You *MIGHT* create some "specialized" views that have filters/where clauses based on Business Rules. For example, maybe you have an Organization named "HR". Instead of having to always specify in your select from vwOrganizationMembers a where clause that includes HR, you might just create a view called: vwHRMembers
and that view includes a where clause that selects "HR" members.

I guess what I am trying to say is that the more specialized the view and the more "criteria" you include in the WHERE clause the less likely it is to be a "universally useful" view.

Regards,
Tom Rogers
 
You are correct. The reasons I want to use views is to query against the data in my database are:

1. Hide complexity
2. Improve maintainability of the interfaced by not making the interface dependant on the database tables structure
3. Reuse of SQL and simplified queries

My question is there any performance issues if I write loads of views for my data and use them in my queries?

There is not just my query with writing a query using views and filtering with a ‘WHERE’ clause, there is also the issue of a view selecting 20 columns and I only want 2 of them.

These queries are for a user interface and there are a couple of tables with over 100,000 records, though most tables I will be querying against will have in excess of 10,000 records.

I was hoping for a definitive answer to my query rather than having to try one option and then try the another.
 
Don't think of the VIEW "virtual table" that is generated on the fly and that you then SELECT data from, getting only the columns you want and only the data you want.

It doesn't work that way.

Instead, think more akin to your client applications SELECT statement and the VIEW getting MORPHED together by the query processor such that:

a) ONLY the columns you select are every processed or returned (others that are part of the view are ignored, unless in the JOIN or WHERE clause of the original view)

b) ONLY the rows that are found by the VIEW *AND* your SELECT statement, combined, are run through the query processor.


The above is my understanding of how things work, and what I have seen in reviewing execution and execution plans that use views and don't use views in Query Analyzer.

Regards,
TR
 
Thanks for the feedback to my question.

I have decided to use views sparingly in my procedures because I have been told that the query optimiser works fine with simple queries but does not work that well with complicated queries.

If someone knows different I would be interested to hear.

This is the responce I got from another site:

The question is, is there any performance issues if I write loads of views for my data and use them in my queries instead of tables?

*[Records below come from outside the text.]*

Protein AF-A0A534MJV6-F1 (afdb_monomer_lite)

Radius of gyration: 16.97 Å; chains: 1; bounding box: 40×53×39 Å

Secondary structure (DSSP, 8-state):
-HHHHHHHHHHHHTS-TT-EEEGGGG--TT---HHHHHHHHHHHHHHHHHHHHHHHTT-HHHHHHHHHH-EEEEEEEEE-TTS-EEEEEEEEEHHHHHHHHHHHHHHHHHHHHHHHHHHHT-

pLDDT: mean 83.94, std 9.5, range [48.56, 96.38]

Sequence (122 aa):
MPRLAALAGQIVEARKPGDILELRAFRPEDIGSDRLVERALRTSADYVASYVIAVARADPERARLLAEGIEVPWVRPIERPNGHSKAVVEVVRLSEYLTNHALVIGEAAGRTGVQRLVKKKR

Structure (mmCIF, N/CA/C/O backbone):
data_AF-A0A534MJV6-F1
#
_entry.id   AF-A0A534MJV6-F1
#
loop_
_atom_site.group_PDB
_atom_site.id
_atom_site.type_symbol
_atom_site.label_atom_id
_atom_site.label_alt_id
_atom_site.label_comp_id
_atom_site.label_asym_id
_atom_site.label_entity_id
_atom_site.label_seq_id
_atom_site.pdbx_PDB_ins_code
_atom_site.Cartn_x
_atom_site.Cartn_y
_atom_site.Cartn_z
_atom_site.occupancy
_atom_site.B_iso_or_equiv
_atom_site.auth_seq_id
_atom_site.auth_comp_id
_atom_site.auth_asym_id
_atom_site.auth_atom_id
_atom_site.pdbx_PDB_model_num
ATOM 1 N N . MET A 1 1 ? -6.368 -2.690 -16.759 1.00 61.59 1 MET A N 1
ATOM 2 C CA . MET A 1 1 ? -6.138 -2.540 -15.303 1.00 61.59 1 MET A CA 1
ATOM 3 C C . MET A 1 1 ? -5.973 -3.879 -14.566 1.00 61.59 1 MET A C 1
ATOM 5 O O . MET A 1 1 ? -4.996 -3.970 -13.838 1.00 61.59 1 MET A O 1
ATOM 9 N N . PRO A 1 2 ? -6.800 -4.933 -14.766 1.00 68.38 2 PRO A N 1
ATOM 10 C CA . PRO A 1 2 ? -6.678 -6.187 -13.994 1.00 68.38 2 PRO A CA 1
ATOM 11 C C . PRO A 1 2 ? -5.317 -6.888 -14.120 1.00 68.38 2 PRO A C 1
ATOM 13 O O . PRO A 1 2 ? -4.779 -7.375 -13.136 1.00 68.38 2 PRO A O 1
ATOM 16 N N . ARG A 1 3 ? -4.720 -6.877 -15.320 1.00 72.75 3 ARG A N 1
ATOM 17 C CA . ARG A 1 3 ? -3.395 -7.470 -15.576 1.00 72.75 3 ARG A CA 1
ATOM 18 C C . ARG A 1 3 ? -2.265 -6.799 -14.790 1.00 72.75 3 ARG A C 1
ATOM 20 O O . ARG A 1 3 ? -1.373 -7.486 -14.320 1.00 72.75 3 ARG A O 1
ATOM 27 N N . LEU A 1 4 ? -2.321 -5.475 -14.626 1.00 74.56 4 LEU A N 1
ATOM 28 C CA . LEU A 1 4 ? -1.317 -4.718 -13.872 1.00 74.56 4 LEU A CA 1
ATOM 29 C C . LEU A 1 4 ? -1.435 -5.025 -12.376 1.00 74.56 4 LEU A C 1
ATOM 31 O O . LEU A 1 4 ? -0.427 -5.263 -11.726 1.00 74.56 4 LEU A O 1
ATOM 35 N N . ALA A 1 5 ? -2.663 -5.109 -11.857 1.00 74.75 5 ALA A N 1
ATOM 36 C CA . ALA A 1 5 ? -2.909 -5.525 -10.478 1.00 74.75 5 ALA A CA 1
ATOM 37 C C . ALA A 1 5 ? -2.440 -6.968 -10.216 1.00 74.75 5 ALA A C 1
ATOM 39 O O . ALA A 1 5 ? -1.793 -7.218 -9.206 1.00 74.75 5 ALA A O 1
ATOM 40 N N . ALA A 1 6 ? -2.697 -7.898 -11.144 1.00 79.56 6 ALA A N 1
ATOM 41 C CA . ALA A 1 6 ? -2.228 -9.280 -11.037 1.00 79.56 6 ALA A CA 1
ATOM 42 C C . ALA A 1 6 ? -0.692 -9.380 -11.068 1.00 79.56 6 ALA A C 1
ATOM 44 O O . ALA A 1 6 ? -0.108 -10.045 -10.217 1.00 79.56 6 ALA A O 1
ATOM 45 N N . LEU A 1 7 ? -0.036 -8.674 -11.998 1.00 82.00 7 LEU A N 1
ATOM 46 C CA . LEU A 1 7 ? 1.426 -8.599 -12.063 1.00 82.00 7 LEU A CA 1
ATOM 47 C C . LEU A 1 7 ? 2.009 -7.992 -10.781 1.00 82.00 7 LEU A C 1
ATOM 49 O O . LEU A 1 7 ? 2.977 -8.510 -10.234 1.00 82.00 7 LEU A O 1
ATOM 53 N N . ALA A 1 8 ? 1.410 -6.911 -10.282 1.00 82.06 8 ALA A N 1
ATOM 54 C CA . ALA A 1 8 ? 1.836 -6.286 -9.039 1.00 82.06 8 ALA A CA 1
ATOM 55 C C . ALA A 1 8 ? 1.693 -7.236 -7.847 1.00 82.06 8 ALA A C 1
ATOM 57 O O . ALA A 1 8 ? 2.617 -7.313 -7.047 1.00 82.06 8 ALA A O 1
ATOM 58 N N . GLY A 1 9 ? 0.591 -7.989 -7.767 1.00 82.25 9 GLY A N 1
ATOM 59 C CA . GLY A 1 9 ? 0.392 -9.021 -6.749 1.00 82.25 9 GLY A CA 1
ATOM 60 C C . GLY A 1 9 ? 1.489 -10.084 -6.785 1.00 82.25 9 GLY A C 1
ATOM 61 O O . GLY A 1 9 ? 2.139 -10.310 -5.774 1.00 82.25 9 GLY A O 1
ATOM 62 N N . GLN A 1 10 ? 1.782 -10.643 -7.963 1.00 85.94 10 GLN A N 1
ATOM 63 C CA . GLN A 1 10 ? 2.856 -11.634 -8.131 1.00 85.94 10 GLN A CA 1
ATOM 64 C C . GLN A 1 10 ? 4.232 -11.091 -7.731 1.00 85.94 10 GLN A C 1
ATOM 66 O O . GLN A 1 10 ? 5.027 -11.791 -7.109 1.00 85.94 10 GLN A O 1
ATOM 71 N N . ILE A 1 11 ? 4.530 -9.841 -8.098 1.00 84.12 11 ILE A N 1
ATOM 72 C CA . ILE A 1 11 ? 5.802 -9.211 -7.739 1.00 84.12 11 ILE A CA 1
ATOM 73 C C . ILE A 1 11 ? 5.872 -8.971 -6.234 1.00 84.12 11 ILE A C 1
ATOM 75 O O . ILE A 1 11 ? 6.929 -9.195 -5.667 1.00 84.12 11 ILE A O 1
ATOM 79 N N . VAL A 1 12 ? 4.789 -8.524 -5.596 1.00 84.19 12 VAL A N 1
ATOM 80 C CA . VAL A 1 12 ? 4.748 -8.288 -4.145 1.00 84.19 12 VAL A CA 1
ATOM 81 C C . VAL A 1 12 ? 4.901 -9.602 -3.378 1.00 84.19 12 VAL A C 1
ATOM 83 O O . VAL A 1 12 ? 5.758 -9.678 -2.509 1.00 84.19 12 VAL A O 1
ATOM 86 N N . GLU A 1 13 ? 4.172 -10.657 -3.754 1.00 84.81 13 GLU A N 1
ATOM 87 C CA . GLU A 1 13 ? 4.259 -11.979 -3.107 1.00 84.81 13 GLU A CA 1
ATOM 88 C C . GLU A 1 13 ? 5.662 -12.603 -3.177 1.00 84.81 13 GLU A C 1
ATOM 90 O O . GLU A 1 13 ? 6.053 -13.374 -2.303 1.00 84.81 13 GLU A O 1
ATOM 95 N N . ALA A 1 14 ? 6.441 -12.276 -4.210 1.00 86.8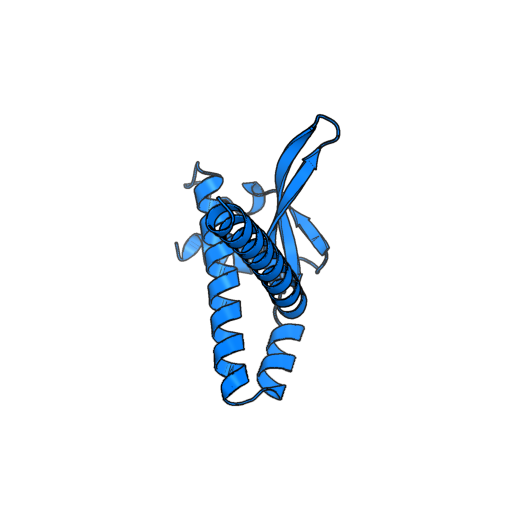8 14 ALA A N 1
ATOM 96 C CA . ALA A 1 14 ? 7.803 -12.775 -4.383 1.00 86.88 14 ALA A CA 1
ATOM 97 C C . ALA A 1 14 ? 8.866 -11.979 -3.596 1.00 86.88 14 ALA A C 1
ATOM 99 O O . ALA A 1 14 ? 10.067 -12.211 -3.782 1.00 86.88 14 ALA A O 1
ATOM 100 N N . ARG A 1 15 ? 8.464 -10.998 -2.780 1.00 86.19 15 ARG A N 1
ATOM 101 C CA . ARG A 1 15 ? 9.356 -10.027 -2.130 1.00 86.19 15 ARG A CA 1
ATOM 102 C C . ARG A 1 15 ? 9.184 -10.035 -0.624 1.00 86.19 15 ARG A C 1
ATOM 104 O O . ARG A 1 15 ? 8.293 -10.678 -0.086 1.00 86.19 15 ARG A O 1
ATOM 111 N N . LYS A 1 16 ? 10.106 -9.358 0.055 1.00 84.25 16 LYS A N 1
ATOM 112 C CA . LYS A 1 16 ? 10.025 -9.135 1.497 1.00 84.25 16 LYS A CA 1
ATOM 113 C C . LYS A 1 16 ? 9.666 -7.678 1.782 1.00 84.25 16 LYS A C 1
ATOM 115 O O . LYS A 1 16 ? 10.059 -6.798 1.011 1.00 84.25 16 LYS A O 1
ATOM 120 N N . PRO A 1 17 ? 9.003 -7.397 2.915 1.00 83.94 17 PRO A N 1
ATOM 121 C CA . PRO A 1 17 ? 8.843 -6.034 3.396 1.00 83.94 17 PRO A CA 1
ATOM 122 C C . PRO A 1 17 ? 10.190 -5.301 3.475 1.00 83.94 17 PRO A C 1
ATOM 124 O O . PRO A 1 17 ? 11.172 -5.856 3.974 1.00 83.94 17 PRO A O 1
ATOM 127 N N . GLY A 1 18 ? 10.225 -4.065 2.976 1.00 84.06 18 GLY A N 1
ATOM 128 C CA . GLY A 1 18 ? 11.423 -3.229 2.856 1.00 84.06 18 GLY A CA 1
ATOM 129 C C . GLY A 1 18 ? 12.168 -3.359 1.522 1.00 84.06 18 GLY A C 1
ATOM 130 O O . GLY A 1 18 ? 13.081 -2.574 1.260 1.00 84.06 18 GLY A O 1
ATOM 131 N N . ASP A 1 19 ? 11.792 -4.301 0.647 1.00 85.75 19 ASP A N 1
ATOM 132 C CA . ASP A 1 19 ? 12.364 -4.380 -0.699 1.00 85.75 19 ASP A CA 1
ATOM 133 C C . ASP A 1 19 ? 11.960 -3.146 -1.524 1.00 85.75 19 ASP A C 1
ATOM 135 O O . ASP A 1 19 ? 10.775 -2.865 -1.726 1.00 85.75 19 ASP A O 1
ATOM 139 N N . ILE A 1 20 ? 12.961 -2.429 -2.047 1.00 87.81 20 ILE A N 1
ATOM 140 C CA . ILE A 1 20 ? 12.775 -1.245 -2.893 1.00 87.81 20 ILE A CA 1
ATOM 141 C C . ILE A 1 20 ? 13.012 -1.616 -4.355 1.00 87.81 20 ILE A C 1
ATOM 143 O O . ILE A 1 20 ? 14.092 -2.051 -4.756 1.00 87.81 20 ILE A O 1
ATOM 147 N N . LEU A 1 21 ? 11.999 -1.374 -5.175 1.00 88.00 21 LEU A N 1
ATOM 148 C CA . LEU A 1 21 ? 11.963 -1.691 -6.591 1.00 88.00 21 LEU A CA 1
ATOM 149 C C . LEU A 1 21 ? 11.752 -0.427 -7.417 1.00 88.00 21 LEU A C 1
ATOM 151 O O . LEU A 1 21 ? 11.079 0.528 -7.028 1.00 88.00 21 LEU A O 1
ATOM 155 N N . GLU A 1 22 ? 12.299 -0.425 -8.623 1.00 88.50 22 GLU A N 1
ATOM 156 C CA . GLU A 1 22 ? 11.993 0.632 -9.576 1.00 88.50 22 GLU A CA 1
ATOM 157 C C . GLU A 1 22 ? 10.616 0.400 -10.211 1.00 88.50 22 GLU A C 1
ATOM 159 O O . GLU A 1 22 ? 10.262 -0.737 -10.511 1.00 88.50 22 GLU A O 1
ATOM 164 N N . LEU A 1 23 ? 9.876 1.475 -10.516 1.00 86.12 23 LEU A N 1
ATOM 165 C CA . LEU A 1 23 ? 8.550 1.399 -11.160 1.00 86.12 23 LEU A CA 1
ATOM 166 C C . LEU A 1 23 ? 8.512 0.504 -12.408 1.00 86.12 23 LEU A C 1
ATOM 168 O O . LEU A 1 23 ? 7.528 -0.194 -12.633 1.00 86.12 23 LEU A O 1
ATOM 172 N N . ARG A 1 24 ? 9.596 0.480 -13.195 1.00 85.69 24 ARG A N 1
ATOM 173 C CA . ARG A 1 24 ? 9.702 -0.361 -14.397 1.00 85.69 24 ARG A CA 1
ATOM 174 C C . ARG A 1 24 ? 9.554 -1.859 -14.121 1.00 85.69 24 ARG A C 1
ATOM 176 O O . ARG A 1 24 ? 9.166 -2.577 -15.029 1.00 85.69 24 ARG A O 1
ATOM 183 N N . ALA A 1 25 ? 9.833 -2.326 -12.902 1.00 86.38 25 ALA A N 1
ATOM 184 C CA . ALA A 1 25 ? 9.635 -3.728 -12.535 1.00 86.38 25 ALA A CA 1
ATOM 185 C C . ALA A 1 25 ? 8.150 -4.122 -12.568 1.00 86.38 25 ALA A C 1
ATOM 187 O O . ALA A 1 25 ? 7.828 -5.266 -12.853 1.00 86.38 25 ALA A O 1
ATOM 188 N N . PHE A 1 26 ? 7.253 -3.161 -12.336 1.00 85.12 26 PHE A N 1
ATOM 189 C CA . PHE A 1 26 ? 5.801 -3.346 -12.321 1.00 85.12 26 PHE A CA 1
ATOM 190 C C . PHE A 1 26 ? 5.139 -2.998 -13.656 1.00 85.12 26 PHE A C 1
ATOM 192 O O . PHE A 1 26 ? 3.916 -2.873 -13.717 1.00 85.12 26 PHE A O 1
ATOM 199 N N . ARG A 1 27 ? 5.928 -2.774 -14.712 1.00 84.31 27 ARG A N 1
ATOM 200 C CA . ARG A 1 27 ? 5.443 -2.307 -16.007 1.00 84.31 27 ARG A CA 1
ATOM 201 C C . ARG A 1 27 ? 5.202 -3.498 -16.946 1.00 84.31 27 ARG A C 1
ATOM 203 O O . ARG A 1 27 ? 6.171 -4.129 -17.359 1.00 84.31 27 ARG A O 1
ATOM 210 N N . PRO A 1 28 ? 3.944 -3.776 -17.332 1.00 81.69 28 PRO A N 1
ATOM 211 C CA . PRO A 1 28 ? 3.644 -4.689 -18.431 1.00 81.69 28 PRO A CA 1
ATOM 212 C C . PRO A 1 28 ? 4.234 -4.195 -19.760 1.00 81.69 28 PRO A C 1
ATOM 214 O O . PRO A 1 28 ? 4.328 -2.986 -19.979 1.00 81.69 28 PRO A O 1
ATOM 217 N N . GLU A 1 29 ? 4.584 -5.115 -20.662 1.00 80.88 29 GLU A N 1
ATOM 218 C CA . GLU A 1 29 ? 5.213 -4.799 -21.959 1.00 80.88 29 GLU A CA 1
ATOM 219 C C . GLU A 1 29 ? 4.379 -3.840 -22.829 1.00 80.88 29 GLU A C 1
ATOM 221 O O . GLU A 1 29 ? 4.930 -3.033 -23.574 1.00 80.88 29 GLU A O 1
ATOM 226 N N . ASP A 1 30 ? 3.052 -3.873 -22.693 1.00 78.62 30 ASP A N 1
ATOM 227 C CA . ASP A 1 30 ? 2.096 -3.045 -23.431 1.00 78.62 30 ASP A CA 1
ATOM 228 C C . ASP A 1 30 ? 1.884 -1.639 -22.832 1.00 78.62 30 ASP A C 1
ATOM 230 O O . ASP A 1 30 ? 1.180 -0.812 -23.417 1.00 78.62 30 ASP A O 1
ATOM 234 N N . ILE A 1 31 ? 2.493 -1.323 -21.681 1.00 78.56 31 ILE A N 1
ATOM 235 C CA . ILE A 1 31 ? 2.299 -0.048 -20.977 1.00 78.56 31 ILE A CA 1
ATOM 236 C C . ILE A 1 31 ? 3.578 0.788 -21.003 1.00 78.56 31 ILE A C 1
ATOM 238 O O . ILE A 1 31 ? 4.494 0.591 -20.216 1.00 78.56 31 ILE A O 1
ATOM 242 N N . GLY A 1 32 ? 3.612 1.819 -21.849 1.00 78.69 32 GLY A N 1
ATOM 243 C CA . GLY A 1 32 ? 4.761 2.730 -21.947 1.00 78.69 32 GLY A CA 1
ATOM 244 C C . GLY A 1 32 ? 4.844 3.825 -20.869 1.00 78.69 32 GLY A C 1
ATOM 245 O O . GLY A 1 32 ? 5.843 4.538 -20.804 1.00 78.69 32 GLY A O 1
ATOM 246 N N . SER A 1 33 ? 3.809 4.006 -20.037 1.00 84.31 33 SER A N 1
ATOM 247 C CA . SER A 1 33 ? 3.687 5.165 -19.136 1.00 84.31 33 SER A CA 1
ATOM 248 C C . SER A 1 33 ? 3.927 4.817 -17.667 1.00 84.31 33 SER A C 1
ATOM 250 O O . SER A 1 33 ? 3.081 4.190 -17.029 1.00 84.31 33 SER A O 1
ATOM 252 N N . ASP A 1 34 ? 5.020 5.329 -17.092 1.00 83.56 34 ASP A N 1
ATOM 253 C CA . ASP A 1 34 ? 5.306 5.204 -15.653 1.00 83.56 34 ASP A CA 1
ATOM 254 C C . ASP A 1 34 ? 4.233 5.834 -14.771 1.00 83.56 34 ASP A C 1
ATOM 256 O O . ASP A 1 34 ? 3.893 5.282 -13.729 1.00 83.56 34 ASP A O 1
ATOM 260 N N . ARG A 1 35 ? 3.642 6.955 -15.203 1.00 85.19 35 ARG A N 1
ATOM 261 C CA . ARG A 1 35 ? 2.546 7.600 -14.464 1.00 85.19 35 ARG A CA 1
ATOM 262 C C . ARG A 1 35 ? 1.326 6.695 -14.343 1.00 85.19 35 ARG A C 1
ATOM 264 O O . ARG A 1 35 ? 0.621 6.747 -13.338 1.00 85.19 35 ARG A O 1
ATOM 271 N N . LEU A 1 36 ? 1.050 5.895 -15.373 1.00 85.38 36 LEU A N 1
ATOM 272 C CA . LEU A 1 36 ? -0.072 4.964 -15.355 1.00 85.38 36 LEU A CA 1
ATOM 273 C C . LEU A 1 36 ? 0.206 3.785 -14.419 1.00 85.38 36 LEU A C 1
ATOM 275 O O . LEU A 1 36 ? -0.680 3.417 -13.651 1.00 85.38 36 LEU A O 1
ATOM 279 N N . VAL A 1 37 ? 1.433 3.252 -14.435 1.00 88.31 37 VAL A N 1
ATOM 280 C CA . VAL A 1 37 ? 1.879 2.209 -13.496 1.00 88.31 37 VAL A CA 1
ATOM 281 C C . VAL A 1 37 ? 1.802 2.716 -12.058 1.00 88.31 37 VAL A C 1
ATOM 283 O O . VAL A 1 37 ? 1.154 2.090 -11.225 1.00 88.31 37 VAL A O 1
ATOM 286 N N . GLU A 1 38 ? 2.365 3.892 -11.779 1.00 90.06 38 GLU A N 1
ATOM 287 C CA . GLU A 1 38 ? 2.294 4.534 -10.465 1.00 90.06 38 GLU A CA 1
ATOM 288 C C . GLU A 1 38 ? 0.847 4.680 -9.984 1.00 90.06 38 GLU A C 1
ATOM 290 O O . GLU A 1 38 ? 0.519 4.285 -8.864 1.00 90.06 38 GLU A O 1
ATOM 295 N N . ARG A 1 39 ? -0.036 5.227 -10.828 1.00 88.06 39 ARG A N 1
ATOM 296 C CA . ARG A 1 39 ? -1.436 5.438 -10.454 1.00 88.06 39 ARG A CA 1
ATOM 297 C C . ARG A 1 39 ? -2.147 4.117 -10.179 1.00 88.06 39 ARG A C 1
ATOM 299 O O . ARG A 1 39 ? -2.895 4.037 -9.212 1.00 88.06 39 ARG A O 1
ATOM 306 N N . ALA A 1 40 ? -1.899 3.093 -10.990 1.00 87.50 40 ALA A N 1
ATOM 307 C CA . ALA A 1 40 ? -2.507 1.782 -10.810 1.00 87.50 40 ALA A CA 1
ATOM 308 C C . ALA A 1 40 ? -2.046 1.098 -9.513 1.00 87.50 40 ALA A C 1
ATOM 310 O O . ALA A 1 40 ? -2.882 0.542 -8.799 1.00 87.50 40 ALA A O 1
ATOM 311 N N . LEU A 1 41 ? -0.755 1.180 -9.174 1.00 90.25 41 LEU A N 1
ATOM 312 C CA . LEU A 1 41 ? -0.223 0.645 -7.917 1.00 90.25 41 LEU A CA 1
ATOM 313 C C . LEU A 1 41 ? -0.841 1.348 -6.706 1.00 90.25 41 LEU A C 1
ATOM 315 O O . LEU A 1 41 ? -1.365 0.675 -5.821 1.00 90.25 41 LEU A O 1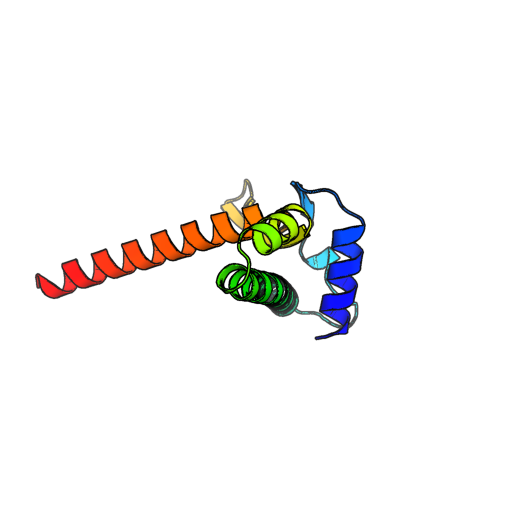
ATOM 319 N N . ARG A 1 42 ? -0.879 2.689 -6.716 1.00 89.62 42 ARG A N 1
ATOM 320 C CA . ARG A 1 42 ? -1.538 3.482 -5.662 1.00 89.62 42 ARG A CA 1
ATOM 321 C C . ARG A 1 42 ? -3.007 3.095 -5.504 1.00 89.62 42 ARG A C 1
ATOM 323 O O . ARG A 1 42 ? -3.434 2.754 -4.412 1.00 89.62 42 ARG A O 1
ATOM 330 N N . THR A 1 43 ? -3.763 3.061 -6.605 1.00 89.00 43 THR A N 1
ATOM 331 C CA . THR A 1 43 ? -5.186 2.681 -6.577 1.00 89.00 43 THR A CA 1
ATOM 332 C C . THR A 1 43 ? -5.399 1.265 -6.038 1.00 89.00 43 THR A C 1
ATOM 334 O O . THR A 1 43 ? -6.373 1.026 -5.331 1.00 89.00 43 THR A O 1
ATOM 337 N N . SER A 1 44 ? -4.497 0.331 -6.341 1.00 88.69 44 SER A N 1
ATOM 338 C CA . SER A 1 44 ? -4.593 -1.044 -5.842 1.00 88.69 44 SER A CA 1
ATOM 339 C C . SER A 1 44 ? -4.356 -1.108 -4.330 1.00 88.69 44 SER A C 1
ATOM 341 O O . SER A 1 44 ? -5.153 -1.716 -3.618 1.00 88.69 44 SER A O 1
ATOM 343 N N . ALA A 1 45 ? -3.320 -0.429 -3.826 1.00 90.69 45 ALA A N 1
ATOM 344 C CA . ALA A 1 45 ? -3.054 -0.336 -2.391 1.00 90.69 45 ALA A CA 1
ATOM 345 C C . ALA A 1 45 ? -4.204 0.369 -1.641 1.00 90.69 45 ALA A C 1
ATOM 347 O O . ALA A 1 45 ? -4.677 -0.132 -0.622 1.00 90.69 45 ALA A O 1
ATOM 348 N N . ASP A 1 46 ? -4.729 1.470 -2.192 1.00 90.56 46 ASP A N 1
ATOM 349 C CA . ASP A 1 46 ? -5.857 2.223 -1.623 1.00 90.56 46 ASP A CA 1
ATOM 350 C C . ASP A 1 46 ? -7.150 1.401 -1.562 1.00 90.56 46 ASP A C 1
ATOM 352 O O . ASP A 1 46 ? -7.929 1.525 -0.613 1.00 90.56 46 ASP A O 1
ATOM 356 N N . TYR A 1 47 ? -7.387 0.542 -2.556 1.00 90.75 47 TYR A N 1
ATOM 357 C CA . TYR A 1 47 ? -8.538 -0.357 -2.563 1.00 90.75 47 TYR A CA 1
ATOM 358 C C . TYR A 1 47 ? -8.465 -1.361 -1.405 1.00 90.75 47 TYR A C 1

e.g. If I have a view that I use in a query that has 20 columns and I want only 2 of those and to I want to also filter the results with a ‘WHERE’ clause, will the view bring back everything before selecting the 2 columns I want and before applying the ‘WHERE’ clause or is the compiler sophisticated enough to rewrite my query efficiently?

It depends on the optimiser and the query structure. You may get lucky, or you may not. If you want to be sure, you need to measure it against an optimised query, and if you're going to all the trouble of producing an optimised query in the first place, you might as well use that. For what it's worth, in my experience, query optimisers work pretty well on single queries, but when you start chaining queries together they can get very confused, and when this happens you can end up with unacceptable run-times. Always look at the query stats, and if you see something dubious, like a physical read for every row returned, you can be pretty sure you have a problem.
 
Chaining queries together" can be done either with unions or sub-selects, and those can perform much more poorly than a simple query whether in a view or not.

My suggestion to you is to use as many views as possible for the reasons you described.

And, for each view you are developing, test its performance using Query Analyzer and its Execution Plan capability; and compare queries against the view vs queries straight against the tables; and where the view creates only a modest and acceptable overhead, use it instead of the SQL query.

TR
 
Thanks for your help, I will look into it.